▶ Problem to solve
Please return only the lines from the one holding "ATOM 44 C CA" through the one holding "ATOM 61 C C", exactly as they appear in the records below, both ends included.

▶ Provided information
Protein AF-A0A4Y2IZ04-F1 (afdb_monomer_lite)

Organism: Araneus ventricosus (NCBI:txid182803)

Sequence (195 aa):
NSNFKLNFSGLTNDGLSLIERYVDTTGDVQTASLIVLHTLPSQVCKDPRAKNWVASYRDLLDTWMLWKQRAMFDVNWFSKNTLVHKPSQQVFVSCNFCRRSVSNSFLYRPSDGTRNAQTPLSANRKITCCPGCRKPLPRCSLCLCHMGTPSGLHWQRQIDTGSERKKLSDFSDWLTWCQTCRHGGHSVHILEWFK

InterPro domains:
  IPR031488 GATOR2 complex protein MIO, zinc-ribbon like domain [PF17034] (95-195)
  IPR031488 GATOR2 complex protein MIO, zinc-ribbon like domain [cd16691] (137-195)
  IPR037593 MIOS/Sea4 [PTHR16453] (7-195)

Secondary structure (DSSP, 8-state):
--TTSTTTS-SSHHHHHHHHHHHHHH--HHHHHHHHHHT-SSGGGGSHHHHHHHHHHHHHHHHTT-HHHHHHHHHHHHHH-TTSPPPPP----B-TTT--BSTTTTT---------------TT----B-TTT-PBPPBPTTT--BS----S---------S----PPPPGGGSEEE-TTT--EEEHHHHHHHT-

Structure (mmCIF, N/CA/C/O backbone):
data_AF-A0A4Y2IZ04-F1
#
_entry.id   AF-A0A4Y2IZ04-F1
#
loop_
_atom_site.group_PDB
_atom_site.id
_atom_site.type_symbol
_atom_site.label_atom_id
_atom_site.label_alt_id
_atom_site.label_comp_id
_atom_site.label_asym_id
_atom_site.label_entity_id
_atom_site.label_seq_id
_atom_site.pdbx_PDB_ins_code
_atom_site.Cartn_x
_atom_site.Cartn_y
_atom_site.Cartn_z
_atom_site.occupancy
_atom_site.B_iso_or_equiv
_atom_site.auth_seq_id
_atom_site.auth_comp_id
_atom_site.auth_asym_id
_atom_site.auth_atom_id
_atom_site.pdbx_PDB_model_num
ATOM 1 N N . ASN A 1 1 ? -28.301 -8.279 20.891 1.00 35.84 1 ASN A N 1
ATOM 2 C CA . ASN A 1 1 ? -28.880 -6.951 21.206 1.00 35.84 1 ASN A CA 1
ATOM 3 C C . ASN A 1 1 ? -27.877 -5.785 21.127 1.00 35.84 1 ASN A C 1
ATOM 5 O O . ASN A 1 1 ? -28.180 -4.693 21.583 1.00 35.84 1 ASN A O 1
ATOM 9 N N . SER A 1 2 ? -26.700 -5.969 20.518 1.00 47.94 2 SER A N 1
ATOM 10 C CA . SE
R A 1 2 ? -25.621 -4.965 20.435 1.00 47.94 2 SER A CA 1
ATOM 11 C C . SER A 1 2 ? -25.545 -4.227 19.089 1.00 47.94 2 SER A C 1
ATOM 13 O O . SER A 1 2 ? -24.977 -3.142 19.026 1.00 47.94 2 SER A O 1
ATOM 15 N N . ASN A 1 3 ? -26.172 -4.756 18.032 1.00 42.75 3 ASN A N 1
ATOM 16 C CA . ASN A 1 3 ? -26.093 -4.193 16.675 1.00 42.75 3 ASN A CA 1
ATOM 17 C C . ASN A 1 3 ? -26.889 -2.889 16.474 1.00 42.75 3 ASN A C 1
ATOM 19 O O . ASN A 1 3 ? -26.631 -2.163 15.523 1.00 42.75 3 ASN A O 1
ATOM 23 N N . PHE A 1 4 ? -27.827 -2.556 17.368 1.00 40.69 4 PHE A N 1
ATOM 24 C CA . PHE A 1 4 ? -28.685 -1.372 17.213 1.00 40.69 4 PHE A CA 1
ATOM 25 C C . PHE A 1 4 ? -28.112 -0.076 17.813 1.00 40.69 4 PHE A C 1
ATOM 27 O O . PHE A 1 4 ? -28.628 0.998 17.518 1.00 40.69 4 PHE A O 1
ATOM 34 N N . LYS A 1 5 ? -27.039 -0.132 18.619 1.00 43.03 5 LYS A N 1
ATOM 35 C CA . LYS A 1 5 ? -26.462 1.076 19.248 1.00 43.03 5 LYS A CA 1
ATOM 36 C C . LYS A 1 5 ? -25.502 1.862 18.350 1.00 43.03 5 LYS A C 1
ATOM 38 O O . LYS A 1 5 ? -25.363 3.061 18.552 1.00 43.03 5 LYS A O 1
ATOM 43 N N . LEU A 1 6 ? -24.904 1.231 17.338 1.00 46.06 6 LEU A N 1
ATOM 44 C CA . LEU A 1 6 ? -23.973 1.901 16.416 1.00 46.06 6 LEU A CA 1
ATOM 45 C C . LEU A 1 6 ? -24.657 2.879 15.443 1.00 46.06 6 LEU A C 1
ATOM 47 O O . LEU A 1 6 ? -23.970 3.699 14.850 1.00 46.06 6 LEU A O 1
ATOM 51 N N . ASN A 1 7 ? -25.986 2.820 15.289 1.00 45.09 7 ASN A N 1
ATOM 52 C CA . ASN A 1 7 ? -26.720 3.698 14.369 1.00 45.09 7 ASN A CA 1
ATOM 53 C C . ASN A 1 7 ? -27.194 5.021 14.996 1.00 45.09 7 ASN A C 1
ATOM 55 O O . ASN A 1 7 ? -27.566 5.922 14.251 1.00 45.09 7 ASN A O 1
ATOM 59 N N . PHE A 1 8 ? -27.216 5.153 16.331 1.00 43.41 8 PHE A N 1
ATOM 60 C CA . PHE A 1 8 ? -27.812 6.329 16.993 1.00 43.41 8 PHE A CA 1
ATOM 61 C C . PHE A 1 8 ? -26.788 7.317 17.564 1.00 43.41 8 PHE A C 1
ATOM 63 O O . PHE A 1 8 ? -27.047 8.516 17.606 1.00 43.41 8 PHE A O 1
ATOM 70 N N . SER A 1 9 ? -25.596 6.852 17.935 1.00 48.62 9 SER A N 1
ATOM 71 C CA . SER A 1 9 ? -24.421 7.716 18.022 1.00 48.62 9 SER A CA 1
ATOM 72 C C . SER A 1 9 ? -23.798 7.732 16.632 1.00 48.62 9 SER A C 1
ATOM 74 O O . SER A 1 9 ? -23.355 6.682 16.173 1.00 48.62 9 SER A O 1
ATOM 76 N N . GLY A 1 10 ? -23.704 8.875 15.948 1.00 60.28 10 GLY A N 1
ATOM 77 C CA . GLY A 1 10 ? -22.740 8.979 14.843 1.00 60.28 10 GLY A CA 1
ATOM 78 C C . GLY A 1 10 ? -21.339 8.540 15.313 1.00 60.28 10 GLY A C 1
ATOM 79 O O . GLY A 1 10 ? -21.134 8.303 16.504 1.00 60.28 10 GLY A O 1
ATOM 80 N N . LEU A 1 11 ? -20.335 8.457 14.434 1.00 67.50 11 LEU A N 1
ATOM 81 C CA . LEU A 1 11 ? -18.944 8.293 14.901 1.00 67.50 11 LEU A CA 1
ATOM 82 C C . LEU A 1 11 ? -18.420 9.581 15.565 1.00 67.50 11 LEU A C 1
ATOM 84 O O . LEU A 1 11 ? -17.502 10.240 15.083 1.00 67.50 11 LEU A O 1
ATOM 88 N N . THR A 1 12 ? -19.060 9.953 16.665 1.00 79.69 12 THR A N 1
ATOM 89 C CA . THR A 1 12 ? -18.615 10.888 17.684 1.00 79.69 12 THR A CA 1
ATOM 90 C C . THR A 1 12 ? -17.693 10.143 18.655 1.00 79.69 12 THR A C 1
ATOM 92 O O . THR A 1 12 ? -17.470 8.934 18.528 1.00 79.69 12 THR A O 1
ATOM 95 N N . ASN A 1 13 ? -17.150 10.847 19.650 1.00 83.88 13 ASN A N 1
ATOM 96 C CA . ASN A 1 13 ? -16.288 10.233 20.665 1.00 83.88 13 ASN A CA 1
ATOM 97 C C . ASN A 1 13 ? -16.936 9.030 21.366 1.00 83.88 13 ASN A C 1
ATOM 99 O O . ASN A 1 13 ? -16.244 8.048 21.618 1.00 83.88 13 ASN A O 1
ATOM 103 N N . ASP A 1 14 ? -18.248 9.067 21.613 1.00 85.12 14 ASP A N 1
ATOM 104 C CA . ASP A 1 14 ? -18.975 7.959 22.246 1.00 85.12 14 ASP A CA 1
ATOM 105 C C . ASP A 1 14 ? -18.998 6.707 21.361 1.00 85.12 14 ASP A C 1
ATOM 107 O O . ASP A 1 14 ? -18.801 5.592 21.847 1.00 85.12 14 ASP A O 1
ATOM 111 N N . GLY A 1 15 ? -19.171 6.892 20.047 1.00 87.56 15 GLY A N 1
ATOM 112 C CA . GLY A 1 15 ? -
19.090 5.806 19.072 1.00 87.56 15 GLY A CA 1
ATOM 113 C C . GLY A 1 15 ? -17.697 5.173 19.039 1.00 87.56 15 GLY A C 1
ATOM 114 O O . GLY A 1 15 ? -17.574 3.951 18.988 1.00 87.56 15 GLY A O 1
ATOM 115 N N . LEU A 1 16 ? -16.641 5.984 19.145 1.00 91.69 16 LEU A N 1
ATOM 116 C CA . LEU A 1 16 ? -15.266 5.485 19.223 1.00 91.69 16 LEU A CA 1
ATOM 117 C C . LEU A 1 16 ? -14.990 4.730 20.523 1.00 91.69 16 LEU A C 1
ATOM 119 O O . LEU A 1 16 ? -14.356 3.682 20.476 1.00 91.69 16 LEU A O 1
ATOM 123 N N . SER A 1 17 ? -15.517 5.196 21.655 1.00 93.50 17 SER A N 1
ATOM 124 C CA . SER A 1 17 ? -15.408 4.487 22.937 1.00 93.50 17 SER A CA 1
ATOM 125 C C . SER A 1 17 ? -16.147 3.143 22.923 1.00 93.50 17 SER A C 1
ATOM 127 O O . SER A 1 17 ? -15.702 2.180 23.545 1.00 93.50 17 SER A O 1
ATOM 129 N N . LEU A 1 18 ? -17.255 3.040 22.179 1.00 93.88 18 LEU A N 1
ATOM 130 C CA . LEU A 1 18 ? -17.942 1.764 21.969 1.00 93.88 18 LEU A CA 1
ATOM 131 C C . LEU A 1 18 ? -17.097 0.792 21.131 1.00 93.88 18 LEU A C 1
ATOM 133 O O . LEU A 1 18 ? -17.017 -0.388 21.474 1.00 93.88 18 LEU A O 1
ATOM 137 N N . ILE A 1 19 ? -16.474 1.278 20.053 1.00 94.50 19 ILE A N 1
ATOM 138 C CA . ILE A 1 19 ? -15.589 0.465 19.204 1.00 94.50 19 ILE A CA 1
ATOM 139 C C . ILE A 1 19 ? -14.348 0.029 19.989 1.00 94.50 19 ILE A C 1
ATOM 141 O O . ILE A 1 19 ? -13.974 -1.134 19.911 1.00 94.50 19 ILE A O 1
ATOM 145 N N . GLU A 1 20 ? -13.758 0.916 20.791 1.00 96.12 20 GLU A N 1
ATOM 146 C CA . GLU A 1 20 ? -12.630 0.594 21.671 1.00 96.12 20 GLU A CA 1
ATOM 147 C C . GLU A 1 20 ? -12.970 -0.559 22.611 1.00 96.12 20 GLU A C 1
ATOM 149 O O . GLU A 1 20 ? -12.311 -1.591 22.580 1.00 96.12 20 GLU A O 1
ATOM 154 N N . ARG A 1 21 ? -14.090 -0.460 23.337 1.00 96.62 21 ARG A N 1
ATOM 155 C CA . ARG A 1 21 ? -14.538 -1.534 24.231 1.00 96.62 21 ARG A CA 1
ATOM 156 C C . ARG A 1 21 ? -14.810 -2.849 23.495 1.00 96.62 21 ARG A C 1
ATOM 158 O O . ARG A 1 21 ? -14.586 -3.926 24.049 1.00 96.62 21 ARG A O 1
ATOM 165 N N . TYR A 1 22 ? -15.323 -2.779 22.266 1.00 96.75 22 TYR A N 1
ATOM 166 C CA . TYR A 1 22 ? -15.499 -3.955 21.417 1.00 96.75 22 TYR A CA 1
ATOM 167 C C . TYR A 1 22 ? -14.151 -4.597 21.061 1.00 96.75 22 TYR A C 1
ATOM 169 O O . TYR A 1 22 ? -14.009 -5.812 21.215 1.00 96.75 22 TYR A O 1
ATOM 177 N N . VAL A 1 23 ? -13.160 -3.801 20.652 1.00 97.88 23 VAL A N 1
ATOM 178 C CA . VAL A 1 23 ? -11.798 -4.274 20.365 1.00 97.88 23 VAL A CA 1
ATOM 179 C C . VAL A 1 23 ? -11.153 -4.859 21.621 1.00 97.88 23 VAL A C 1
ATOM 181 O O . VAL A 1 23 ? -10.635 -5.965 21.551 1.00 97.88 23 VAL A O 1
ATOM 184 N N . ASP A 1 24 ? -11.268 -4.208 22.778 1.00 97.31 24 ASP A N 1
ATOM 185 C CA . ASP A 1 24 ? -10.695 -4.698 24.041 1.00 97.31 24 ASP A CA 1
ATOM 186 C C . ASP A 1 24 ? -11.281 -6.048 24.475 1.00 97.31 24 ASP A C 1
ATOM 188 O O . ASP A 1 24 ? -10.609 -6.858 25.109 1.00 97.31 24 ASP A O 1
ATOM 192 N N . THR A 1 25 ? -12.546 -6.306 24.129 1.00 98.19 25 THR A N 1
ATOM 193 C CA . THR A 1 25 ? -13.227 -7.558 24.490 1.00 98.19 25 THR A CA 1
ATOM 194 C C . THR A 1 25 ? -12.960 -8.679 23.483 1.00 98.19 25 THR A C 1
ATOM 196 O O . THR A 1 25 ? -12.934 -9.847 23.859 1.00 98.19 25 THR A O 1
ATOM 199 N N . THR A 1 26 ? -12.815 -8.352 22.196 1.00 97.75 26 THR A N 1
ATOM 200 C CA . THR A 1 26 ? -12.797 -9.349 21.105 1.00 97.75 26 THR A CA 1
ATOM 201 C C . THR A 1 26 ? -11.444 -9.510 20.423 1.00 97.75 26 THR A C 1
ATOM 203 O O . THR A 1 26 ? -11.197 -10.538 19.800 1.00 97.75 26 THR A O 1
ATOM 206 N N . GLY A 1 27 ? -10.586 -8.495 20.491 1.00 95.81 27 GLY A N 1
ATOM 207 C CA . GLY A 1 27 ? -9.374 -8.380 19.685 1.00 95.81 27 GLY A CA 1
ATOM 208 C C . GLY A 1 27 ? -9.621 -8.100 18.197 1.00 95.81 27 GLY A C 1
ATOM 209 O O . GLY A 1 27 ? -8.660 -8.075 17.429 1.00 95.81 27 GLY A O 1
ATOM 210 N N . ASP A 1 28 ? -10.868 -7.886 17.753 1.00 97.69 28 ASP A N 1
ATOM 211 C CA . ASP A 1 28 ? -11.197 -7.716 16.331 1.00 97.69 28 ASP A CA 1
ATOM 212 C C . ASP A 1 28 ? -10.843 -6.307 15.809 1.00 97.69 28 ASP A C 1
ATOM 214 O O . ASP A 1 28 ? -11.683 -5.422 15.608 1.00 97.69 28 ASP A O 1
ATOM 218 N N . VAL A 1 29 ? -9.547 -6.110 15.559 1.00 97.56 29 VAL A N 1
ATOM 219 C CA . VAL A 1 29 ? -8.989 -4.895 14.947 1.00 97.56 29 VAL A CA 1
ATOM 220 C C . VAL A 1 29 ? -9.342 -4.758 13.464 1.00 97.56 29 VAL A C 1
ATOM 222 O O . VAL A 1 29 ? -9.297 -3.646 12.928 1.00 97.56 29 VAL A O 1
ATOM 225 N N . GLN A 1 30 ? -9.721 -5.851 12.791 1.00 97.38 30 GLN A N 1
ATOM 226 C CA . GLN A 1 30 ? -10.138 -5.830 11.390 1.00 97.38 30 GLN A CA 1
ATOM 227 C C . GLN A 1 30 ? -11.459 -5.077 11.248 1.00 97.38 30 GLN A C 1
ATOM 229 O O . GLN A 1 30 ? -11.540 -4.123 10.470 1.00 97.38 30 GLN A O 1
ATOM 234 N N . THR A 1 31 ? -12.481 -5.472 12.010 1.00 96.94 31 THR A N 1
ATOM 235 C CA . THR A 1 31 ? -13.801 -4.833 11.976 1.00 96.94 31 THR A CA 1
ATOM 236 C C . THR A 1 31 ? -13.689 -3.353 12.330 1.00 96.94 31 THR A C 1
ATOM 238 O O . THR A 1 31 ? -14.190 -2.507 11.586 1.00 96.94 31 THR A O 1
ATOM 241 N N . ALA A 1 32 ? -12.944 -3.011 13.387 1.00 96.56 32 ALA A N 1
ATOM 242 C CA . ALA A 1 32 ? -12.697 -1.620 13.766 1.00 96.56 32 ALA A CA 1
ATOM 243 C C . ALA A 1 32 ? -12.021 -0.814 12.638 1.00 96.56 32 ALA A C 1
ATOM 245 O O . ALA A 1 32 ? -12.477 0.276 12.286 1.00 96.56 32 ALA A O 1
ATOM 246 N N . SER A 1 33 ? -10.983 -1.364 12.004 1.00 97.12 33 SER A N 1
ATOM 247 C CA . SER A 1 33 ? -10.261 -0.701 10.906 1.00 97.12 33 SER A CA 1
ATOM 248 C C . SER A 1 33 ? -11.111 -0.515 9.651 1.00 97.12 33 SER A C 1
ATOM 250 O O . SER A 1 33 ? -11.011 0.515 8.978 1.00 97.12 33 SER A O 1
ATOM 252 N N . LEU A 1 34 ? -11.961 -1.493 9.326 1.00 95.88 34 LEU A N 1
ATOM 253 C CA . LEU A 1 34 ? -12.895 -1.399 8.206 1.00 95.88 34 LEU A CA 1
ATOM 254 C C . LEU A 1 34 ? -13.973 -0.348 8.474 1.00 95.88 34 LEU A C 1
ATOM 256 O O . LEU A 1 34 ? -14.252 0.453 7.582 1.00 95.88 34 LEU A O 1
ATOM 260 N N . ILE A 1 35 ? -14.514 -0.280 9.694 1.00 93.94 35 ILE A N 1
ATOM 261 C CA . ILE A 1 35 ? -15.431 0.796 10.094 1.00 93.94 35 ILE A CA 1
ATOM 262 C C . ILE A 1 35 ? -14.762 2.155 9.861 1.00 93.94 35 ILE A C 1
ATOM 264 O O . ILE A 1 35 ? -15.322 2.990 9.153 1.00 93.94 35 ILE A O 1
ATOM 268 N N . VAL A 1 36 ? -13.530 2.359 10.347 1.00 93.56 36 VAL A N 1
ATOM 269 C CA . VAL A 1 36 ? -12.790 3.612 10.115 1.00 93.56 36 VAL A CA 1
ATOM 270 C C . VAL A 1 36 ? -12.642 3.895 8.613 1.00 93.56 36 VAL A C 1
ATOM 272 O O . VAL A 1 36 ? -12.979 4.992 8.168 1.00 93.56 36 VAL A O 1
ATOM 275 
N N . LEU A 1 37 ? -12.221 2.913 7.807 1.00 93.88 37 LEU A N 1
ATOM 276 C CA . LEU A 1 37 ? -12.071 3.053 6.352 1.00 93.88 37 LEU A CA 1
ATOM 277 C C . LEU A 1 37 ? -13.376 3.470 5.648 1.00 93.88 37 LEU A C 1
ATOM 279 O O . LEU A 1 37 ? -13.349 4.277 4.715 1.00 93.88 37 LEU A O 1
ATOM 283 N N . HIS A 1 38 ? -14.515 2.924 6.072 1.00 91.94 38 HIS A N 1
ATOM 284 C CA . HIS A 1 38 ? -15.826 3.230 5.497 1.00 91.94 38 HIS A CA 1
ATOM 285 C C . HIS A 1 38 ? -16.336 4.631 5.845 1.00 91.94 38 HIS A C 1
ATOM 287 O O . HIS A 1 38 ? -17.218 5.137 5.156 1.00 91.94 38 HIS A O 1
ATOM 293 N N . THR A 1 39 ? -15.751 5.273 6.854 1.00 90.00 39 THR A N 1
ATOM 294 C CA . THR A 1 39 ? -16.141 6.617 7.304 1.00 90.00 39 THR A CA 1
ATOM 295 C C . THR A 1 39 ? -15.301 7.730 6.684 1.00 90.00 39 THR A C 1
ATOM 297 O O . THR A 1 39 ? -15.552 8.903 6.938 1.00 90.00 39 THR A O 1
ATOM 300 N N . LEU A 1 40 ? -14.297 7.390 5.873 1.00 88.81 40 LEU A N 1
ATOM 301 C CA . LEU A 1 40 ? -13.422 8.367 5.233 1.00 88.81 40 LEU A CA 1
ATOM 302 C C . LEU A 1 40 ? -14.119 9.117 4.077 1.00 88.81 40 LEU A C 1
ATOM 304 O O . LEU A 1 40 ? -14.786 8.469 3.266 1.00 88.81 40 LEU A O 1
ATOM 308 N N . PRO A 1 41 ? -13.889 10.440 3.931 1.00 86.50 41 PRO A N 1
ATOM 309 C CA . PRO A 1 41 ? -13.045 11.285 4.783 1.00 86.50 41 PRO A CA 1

▶ Result for this exercise
ATOM 44 C CA . LEU A 1 6 ? -23.973 1.901 16.416 1.00 46.06 6 LEU A CA 1
ATOM 45 C C . LEU A 1 6 ? -24.657 2.879 15.443 1.00 46.06 6 LEU A C 1
ATOM 47 O O . LEU A 1 6 ? -23.970 3.699 14.850 1.00 46.06 6 LEU A O 1
ATOM 51 N N . ASN A 1 7 ? -25.986 2.820 15.289 1.00 45.09 7 ASN A N 1
ATOM 52 C CA . ASN A 1 7 ? -26.720 3.698 14.369 1.00 45.09 7 ASN A CA 1
ATOM 53 C C . ASN A 1 7 ? -27.194 5.021 14.996 1.00 45.09 7 ASN A C 1
ATOM 55 O O . ASN A 1 7 ? -27.566 5.922 14.251 1.00 45.09 7 ASN A O 1
ATOM 59 N N . PHE A 1 8 ? -27.216 5.153 16.331 1.00 43.41 8 PHE A N 1
ATOM 60 C CA . PHE A 1 8 ? -27.812 6.329 16.993 1.00 43.41 8 PHE A CA 1
ATOM 61 C C . PHE A 1 8 ? -26.788 7.317 17.564 1.00 43.41 8 PHE A C 1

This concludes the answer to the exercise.